*EXERCISE*. Under this line are the records; write out word for word the part that begins at the line containing "ATOM 42 O O" and ends at the line containing "ATOM 71 C CA", and no more.

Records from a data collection
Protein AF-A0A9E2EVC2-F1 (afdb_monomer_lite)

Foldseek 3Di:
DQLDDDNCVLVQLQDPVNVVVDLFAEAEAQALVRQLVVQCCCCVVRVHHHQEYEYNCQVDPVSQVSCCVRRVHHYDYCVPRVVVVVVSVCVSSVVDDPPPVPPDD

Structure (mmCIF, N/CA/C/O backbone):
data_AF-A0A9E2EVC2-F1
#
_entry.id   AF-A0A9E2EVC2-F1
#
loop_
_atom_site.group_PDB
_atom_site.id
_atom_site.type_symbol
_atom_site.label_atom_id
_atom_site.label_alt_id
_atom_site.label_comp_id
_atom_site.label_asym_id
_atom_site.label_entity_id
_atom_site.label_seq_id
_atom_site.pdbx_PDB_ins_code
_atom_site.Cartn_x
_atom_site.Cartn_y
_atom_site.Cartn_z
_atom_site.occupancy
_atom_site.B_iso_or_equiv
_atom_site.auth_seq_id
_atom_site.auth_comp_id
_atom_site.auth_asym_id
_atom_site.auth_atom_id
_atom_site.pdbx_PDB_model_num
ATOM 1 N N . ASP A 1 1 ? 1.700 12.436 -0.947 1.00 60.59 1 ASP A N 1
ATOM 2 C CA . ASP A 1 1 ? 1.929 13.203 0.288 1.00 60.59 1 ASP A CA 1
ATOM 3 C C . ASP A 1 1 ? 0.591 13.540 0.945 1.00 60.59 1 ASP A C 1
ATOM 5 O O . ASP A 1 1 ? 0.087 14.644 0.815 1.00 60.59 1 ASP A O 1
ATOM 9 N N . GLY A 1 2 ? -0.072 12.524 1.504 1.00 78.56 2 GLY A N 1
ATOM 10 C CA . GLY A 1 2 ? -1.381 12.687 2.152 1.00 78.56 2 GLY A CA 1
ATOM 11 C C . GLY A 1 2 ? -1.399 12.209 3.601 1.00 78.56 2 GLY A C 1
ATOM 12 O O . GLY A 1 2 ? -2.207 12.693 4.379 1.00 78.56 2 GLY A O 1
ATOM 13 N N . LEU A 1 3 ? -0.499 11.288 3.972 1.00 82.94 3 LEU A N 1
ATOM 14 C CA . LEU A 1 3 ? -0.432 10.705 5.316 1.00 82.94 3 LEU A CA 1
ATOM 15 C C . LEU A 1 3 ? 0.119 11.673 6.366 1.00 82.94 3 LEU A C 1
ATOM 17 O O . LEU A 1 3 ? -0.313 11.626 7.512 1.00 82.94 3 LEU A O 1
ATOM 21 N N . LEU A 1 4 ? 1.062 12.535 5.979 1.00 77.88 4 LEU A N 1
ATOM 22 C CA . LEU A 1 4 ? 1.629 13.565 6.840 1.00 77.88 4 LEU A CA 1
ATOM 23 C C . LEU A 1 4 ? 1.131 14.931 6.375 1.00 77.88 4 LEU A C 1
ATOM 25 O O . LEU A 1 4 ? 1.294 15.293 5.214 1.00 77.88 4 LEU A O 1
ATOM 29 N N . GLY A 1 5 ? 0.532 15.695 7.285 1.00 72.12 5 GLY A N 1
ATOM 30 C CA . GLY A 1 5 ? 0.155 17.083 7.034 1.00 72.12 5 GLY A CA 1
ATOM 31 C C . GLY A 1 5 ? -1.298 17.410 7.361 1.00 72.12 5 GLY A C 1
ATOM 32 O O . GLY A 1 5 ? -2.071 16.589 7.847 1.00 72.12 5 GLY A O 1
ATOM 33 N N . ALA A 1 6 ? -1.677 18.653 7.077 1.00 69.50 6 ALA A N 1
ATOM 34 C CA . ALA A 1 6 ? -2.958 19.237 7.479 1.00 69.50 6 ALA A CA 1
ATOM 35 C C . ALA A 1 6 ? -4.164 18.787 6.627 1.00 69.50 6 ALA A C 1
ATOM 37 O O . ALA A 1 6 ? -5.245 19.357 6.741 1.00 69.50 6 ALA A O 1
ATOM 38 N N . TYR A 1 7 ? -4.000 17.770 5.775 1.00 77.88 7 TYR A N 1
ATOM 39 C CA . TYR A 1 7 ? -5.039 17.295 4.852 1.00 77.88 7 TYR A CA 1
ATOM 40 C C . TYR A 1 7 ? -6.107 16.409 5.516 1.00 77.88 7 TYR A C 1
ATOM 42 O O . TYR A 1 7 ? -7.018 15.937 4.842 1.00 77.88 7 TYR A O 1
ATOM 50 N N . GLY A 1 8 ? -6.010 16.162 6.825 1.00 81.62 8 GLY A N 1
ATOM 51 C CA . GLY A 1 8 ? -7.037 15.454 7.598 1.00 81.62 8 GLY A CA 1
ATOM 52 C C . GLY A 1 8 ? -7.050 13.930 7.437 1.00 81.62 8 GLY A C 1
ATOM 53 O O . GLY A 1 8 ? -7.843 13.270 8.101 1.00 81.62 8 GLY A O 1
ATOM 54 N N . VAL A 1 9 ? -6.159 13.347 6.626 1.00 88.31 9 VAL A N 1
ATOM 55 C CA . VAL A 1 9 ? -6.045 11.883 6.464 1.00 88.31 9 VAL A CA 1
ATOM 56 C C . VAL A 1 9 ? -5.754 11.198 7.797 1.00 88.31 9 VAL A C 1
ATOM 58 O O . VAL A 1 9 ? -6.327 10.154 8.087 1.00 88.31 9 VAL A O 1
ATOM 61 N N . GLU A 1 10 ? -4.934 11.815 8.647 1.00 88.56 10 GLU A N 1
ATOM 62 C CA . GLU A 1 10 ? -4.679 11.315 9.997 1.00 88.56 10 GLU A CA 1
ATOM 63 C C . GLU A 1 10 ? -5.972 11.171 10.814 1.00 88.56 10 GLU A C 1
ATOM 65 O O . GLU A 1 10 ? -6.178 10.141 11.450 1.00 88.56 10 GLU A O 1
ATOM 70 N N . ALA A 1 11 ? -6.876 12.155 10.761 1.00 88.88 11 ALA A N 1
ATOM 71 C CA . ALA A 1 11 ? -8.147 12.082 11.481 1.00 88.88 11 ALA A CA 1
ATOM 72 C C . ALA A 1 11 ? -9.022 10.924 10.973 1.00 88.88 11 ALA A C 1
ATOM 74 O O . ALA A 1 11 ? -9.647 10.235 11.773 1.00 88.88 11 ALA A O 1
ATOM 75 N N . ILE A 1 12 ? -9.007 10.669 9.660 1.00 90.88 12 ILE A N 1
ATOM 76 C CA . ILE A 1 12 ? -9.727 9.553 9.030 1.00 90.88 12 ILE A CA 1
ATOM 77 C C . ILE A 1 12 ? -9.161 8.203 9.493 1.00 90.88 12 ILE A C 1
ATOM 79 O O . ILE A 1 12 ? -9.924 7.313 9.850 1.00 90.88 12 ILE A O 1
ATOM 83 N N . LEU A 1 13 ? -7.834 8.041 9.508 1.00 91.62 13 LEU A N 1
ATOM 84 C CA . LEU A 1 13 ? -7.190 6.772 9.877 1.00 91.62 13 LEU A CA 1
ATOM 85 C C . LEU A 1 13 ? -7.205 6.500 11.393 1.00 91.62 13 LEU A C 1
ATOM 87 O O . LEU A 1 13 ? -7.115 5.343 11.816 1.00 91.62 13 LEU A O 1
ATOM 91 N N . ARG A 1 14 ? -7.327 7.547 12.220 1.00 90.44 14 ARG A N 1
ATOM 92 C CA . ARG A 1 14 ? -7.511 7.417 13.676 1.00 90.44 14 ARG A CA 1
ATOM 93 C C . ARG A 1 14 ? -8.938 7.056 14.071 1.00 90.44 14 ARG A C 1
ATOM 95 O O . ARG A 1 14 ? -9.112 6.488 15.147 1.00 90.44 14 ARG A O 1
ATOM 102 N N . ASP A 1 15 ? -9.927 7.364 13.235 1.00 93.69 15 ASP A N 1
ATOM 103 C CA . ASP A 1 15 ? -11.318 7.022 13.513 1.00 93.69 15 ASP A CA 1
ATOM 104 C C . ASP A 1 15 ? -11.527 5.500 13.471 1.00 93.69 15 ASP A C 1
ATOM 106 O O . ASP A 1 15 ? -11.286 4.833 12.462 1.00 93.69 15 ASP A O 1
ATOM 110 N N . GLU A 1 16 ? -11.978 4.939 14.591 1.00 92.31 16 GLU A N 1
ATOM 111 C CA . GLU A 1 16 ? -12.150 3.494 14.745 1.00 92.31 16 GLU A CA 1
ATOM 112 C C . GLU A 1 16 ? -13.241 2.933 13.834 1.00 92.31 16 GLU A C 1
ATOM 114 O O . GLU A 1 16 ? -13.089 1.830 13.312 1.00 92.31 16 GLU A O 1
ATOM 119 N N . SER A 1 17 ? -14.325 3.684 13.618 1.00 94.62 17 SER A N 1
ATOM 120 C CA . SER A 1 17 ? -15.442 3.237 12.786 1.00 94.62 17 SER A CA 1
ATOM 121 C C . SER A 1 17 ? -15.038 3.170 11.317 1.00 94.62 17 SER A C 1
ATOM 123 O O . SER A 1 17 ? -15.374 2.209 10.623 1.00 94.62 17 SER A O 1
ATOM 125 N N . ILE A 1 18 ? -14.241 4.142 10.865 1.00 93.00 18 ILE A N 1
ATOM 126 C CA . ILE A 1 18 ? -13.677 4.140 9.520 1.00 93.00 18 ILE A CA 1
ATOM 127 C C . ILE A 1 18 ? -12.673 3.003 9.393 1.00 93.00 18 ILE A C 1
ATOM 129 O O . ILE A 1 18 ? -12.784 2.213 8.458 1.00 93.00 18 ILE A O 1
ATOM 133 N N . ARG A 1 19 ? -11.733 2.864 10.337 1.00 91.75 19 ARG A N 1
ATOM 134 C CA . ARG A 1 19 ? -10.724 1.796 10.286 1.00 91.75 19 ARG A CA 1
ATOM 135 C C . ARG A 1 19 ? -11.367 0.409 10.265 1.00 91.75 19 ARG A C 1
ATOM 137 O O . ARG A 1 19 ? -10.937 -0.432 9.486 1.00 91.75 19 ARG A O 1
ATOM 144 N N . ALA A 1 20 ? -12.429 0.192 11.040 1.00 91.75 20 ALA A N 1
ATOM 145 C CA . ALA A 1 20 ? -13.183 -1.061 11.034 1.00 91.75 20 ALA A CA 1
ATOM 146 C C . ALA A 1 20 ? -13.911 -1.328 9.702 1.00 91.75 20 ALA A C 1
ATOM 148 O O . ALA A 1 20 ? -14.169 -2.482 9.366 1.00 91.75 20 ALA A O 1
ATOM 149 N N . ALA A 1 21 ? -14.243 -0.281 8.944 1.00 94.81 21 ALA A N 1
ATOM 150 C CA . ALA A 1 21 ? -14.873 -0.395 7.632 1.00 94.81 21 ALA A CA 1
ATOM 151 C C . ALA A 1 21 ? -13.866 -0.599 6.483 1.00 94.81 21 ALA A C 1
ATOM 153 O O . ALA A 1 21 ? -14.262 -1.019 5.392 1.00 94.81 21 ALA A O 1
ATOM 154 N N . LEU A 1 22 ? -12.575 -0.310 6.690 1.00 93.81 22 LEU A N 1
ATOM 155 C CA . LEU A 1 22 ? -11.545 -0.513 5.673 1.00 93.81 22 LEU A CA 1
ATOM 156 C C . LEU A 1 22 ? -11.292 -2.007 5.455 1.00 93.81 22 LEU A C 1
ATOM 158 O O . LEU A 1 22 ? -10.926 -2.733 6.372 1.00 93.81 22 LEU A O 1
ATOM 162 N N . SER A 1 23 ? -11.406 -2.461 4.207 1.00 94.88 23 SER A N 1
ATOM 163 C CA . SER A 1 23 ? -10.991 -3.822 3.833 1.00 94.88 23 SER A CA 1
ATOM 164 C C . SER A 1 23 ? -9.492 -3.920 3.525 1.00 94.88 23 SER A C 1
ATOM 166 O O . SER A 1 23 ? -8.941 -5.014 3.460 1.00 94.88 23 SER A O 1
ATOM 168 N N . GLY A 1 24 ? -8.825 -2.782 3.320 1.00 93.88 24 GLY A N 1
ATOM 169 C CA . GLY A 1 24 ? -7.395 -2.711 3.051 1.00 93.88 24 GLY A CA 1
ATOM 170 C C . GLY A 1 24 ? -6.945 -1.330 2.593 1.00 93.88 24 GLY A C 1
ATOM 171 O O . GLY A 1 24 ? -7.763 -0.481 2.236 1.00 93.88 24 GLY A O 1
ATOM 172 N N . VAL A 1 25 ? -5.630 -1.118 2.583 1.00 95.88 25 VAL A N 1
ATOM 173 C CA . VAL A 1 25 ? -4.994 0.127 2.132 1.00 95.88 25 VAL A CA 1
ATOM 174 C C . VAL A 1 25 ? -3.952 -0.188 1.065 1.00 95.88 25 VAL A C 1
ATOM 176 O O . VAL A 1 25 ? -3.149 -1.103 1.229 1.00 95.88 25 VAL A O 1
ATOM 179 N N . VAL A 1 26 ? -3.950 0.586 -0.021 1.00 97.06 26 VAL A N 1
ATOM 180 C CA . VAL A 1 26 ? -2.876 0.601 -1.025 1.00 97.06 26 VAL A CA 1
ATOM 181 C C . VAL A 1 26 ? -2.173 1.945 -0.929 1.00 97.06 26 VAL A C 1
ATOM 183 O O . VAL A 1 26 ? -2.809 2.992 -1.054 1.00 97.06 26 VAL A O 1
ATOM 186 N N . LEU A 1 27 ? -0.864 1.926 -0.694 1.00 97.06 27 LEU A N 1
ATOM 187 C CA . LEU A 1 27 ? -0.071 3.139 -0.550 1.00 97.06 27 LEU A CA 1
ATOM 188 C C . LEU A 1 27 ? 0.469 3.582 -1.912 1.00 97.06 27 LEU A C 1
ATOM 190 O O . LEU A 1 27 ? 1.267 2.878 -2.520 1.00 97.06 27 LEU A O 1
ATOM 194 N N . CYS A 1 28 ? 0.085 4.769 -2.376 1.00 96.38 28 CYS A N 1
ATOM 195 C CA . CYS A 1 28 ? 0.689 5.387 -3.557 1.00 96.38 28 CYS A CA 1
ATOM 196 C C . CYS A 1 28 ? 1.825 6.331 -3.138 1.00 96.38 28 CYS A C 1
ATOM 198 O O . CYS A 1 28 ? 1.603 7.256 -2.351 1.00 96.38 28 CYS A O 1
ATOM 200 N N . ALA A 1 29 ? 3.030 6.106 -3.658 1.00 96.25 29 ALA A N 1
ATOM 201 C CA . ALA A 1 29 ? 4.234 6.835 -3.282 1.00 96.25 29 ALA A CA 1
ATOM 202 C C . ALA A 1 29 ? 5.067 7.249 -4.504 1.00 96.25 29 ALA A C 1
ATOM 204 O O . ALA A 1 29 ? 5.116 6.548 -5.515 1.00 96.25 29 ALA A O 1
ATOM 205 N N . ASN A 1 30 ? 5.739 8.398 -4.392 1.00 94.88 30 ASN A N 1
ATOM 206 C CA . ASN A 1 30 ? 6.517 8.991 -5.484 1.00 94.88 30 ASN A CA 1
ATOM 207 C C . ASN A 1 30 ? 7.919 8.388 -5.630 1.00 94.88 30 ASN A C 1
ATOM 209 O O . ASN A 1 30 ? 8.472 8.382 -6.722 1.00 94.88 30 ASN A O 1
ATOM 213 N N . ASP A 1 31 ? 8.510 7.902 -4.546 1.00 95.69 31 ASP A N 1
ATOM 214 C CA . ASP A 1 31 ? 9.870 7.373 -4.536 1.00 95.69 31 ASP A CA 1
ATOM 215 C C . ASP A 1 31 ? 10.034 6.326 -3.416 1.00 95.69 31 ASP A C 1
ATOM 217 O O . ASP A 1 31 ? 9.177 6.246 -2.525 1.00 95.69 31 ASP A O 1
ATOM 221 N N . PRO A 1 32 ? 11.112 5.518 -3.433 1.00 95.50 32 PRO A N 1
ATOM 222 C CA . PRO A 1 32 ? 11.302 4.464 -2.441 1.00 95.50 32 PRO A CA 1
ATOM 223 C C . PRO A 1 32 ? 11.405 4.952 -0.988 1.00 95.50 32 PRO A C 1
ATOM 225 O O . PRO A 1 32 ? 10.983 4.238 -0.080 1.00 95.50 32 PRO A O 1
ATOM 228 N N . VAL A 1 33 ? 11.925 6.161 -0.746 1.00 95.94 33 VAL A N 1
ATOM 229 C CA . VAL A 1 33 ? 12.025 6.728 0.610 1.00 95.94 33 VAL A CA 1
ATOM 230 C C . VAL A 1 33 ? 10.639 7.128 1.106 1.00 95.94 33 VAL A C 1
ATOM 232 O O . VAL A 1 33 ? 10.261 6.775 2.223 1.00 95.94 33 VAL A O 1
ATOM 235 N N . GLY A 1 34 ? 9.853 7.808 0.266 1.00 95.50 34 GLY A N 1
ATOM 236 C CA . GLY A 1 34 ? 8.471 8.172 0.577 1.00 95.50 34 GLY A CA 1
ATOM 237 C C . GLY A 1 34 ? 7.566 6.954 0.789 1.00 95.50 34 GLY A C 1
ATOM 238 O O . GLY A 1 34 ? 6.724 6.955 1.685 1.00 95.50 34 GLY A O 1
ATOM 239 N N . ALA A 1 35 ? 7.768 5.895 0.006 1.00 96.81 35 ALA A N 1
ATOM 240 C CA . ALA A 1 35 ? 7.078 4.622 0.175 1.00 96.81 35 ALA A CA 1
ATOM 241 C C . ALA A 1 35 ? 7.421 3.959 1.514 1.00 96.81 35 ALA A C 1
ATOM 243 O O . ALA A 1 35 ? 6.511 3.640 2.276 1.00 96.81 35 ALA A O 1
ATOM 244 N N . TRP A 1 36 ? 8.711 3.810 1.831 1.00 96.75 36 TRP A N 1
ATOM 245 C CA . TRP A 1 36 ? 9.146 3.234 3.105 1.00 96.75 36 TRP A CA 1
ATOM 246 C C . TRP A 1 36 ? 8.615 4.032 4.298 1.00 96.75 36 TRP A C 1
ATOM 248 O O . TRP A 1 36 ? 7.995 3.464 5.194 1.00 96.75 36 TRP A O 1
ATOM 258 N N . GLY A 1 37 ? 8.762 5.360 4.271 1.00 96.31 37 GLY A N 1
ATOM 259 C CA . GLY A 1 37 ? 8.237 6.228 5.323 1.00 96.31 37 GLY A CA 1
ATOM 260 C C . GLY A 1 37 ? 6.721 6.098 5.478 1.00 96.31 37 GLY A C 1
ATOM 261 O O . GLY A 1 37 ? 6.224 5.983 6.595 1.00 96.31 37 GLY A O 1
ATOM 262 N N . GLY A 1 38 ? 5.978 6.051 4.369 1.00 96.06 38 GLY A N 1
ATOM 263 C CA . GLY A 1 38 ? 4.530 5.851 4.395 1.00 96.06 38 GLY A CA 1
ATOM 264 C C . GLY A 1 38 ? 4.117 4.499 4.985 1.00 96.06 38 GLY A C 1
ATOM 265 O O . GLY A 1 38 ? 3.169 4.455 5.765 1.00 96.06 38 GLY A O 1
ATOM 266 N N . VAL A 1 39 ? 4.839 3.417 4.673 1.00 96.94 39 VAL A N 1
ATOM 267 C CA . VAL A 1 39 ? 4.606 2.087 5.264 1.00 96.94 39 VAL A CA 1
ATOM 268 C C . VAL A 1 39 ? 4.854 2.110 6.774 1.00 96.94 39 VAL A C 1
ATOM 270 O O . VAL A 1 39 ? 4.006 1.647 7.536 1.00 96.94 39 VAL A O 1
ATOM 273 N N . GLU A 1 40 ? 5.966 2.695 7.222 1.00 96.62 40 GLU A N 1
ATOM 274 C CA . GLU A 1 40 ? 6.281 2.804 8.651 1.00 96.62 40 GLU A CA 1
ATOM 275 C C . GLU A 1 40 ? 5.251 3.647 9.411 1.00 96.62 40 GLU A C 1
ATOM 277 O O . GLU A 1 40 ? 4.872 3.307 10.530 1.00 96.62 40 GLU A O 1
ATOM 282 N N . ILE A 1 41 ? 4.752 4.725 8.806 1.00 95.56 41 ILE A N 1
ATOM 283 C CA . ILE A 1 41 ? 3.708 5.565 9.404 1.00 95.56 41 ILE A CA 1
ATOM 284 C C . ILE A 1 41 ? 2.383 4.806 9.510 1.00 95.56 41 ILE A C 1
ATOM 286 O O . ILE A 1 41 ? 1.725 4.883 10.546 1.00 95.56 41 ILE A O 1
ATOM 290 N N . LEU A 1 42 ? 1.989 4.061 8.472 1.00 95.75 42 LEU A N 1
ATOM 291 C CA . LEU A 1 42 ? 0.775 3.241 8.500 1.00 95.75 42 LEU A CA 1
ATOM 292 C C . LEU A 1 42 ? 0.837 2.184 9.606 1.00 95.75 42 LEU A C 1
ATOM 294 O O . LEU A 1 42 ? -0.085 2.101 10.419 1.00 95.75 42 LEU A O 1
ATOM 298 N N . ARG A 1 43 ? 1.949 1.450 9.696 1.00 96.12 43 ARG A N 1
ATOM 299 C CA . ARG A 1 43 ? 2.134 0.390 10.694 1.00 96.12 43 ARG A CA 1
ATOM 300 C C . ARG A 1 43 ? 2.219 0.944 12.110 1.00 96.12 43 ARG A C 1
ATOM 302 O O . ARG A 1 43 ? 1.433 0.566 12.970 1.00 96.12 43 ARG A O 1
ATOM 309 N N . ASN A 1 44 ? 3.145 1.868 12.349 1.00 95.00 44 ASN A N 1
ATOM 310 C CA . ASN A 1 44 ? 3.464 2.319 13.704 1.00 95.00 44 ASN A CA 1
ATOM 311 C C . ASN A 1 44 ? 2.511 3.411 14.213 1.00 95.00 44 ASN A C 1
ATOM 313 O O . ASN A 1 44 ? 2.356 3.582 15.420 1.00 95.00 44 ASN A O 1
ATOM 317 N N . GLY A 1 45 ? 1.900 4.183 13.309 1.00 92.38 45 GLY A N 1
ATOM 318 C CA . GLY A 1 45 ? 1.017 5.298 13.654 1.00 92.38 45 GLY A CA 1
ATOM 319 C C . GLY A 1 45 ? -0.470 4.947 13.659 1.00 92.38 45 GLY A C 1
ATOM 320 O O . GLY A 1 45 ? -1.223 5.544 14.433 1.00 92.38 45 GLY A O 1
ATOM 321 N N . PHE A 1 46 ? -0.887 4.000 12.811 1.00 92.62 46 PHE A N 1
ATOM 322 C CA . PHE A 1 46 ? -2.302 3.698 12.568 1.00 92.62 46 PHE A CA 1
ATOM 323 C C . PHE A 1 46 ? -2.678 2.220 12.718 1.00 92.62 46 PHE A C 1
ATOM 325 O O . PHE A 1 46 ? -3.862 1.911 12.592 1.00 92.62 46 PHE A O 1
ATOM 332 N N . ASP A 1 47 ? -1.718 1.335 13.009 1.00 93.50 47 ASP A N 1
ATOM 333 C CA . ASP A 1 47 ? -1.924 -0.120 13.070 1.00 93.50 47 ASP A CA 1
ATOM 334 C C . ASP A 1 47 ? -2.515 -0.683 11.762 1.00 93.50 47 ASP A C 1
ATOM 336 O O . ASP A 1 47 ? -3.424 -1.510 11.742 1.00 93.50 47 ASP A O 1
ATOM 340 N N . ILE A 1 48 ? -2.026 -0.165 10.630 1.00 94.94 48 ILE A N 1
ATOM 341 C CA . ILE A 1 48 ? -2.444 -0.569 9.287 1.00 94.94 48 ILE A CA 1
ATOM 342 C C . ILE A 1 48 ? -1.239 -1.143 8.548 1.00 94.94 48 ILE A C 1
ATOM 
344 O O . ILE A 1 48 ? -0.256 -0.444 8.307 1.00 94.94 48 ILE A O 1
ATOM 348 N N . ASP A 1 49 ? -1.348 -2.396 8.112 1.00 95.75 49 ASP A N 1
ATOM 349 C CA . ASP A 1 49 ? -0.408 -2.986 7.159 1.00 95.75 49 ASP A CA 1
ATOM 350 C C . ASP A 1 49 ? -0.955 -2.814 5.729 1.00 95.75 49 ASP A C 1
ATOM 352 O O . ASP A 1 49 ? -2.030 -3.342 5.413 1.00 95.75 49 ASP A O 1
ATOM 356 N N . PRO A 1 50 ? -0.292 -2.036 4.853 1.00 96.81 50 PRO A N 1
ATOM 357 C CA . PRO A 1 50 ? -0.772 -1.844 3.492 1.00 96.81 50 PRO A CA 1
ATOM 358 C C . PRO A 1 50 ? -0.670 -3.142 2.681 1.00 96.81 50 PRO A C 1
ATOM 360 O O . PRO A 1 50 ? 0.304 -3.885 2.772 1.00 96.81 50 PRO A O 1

*SOLUTION TO THIS PROBLEM*.
ATOM 42 O O . TYR A 1 7 ? -7.018 15.937 4.842 1.00 77.88 7 TYR A O 1
ATOM 50 N N . GLY A 1 8 ? -6.010 16.162 6.825 1.00 81.62 8 GLY A N 1
ATOM 51 C CA . GLY A 1 8 ? -7.037 15.454 7.598 1.00 81.62 8 GLY A CA 1
ATOM 52 C C . GLY A 1 8 ? -7.050 13.930 7.437 1.00 81.62 8 GLY A C 1
ATOM 53 O O . GLY A 1 8 ? -7.843 13.270 8.101 1.00 81.62 8 GLY A O 1
ATOM 54 N N . VAL A 1 9 ? -6.159 13.347 6.626 1.00 88.31 9 VAL A N 1
ATOM 55 C CA . VAL A 1 9 ? -6.045 11.883 6.464 1.00 88.31 9 VAL A CA 1
ATOM 56 C C . VAL A 1 9 ? -5.754 11.198 7.797 1.00 88.31 9 VAL A C 1
ATOM 58 O O . VAL A 1 9 ? -6.327 10.154 8.087 1.00 88.31 9 VAL A O 1
ATOM 61 N N . GLU A 1 10 ? -4.934 11.815 8.647 1.00 88.56 10 GLU A N 1
ATOM 62 C CA . GLU A 1 10 ? -4.679 11.315 9.997 1.00 88.56 10 GLU A CA 1
ATOM 63 C C . GLU A 1 10 ? -5.972 11.171 10.814 1.00 88.56 10 GLU A C 1
ATOM 65 O O . GLU A 1 10 ? -6.178 10.141 11.450 1.00 88.56 10 GLU A O 1
ATOM 70 N N . ALA A 1 11 ? -6.876 12.155 10.761 1.00 88.88 11 ALA A N 1
ATOM 71 C CA . ALA A 1 11 ? -8.147 12.082 11.481 1.00 88.88 11 ALA A CA 1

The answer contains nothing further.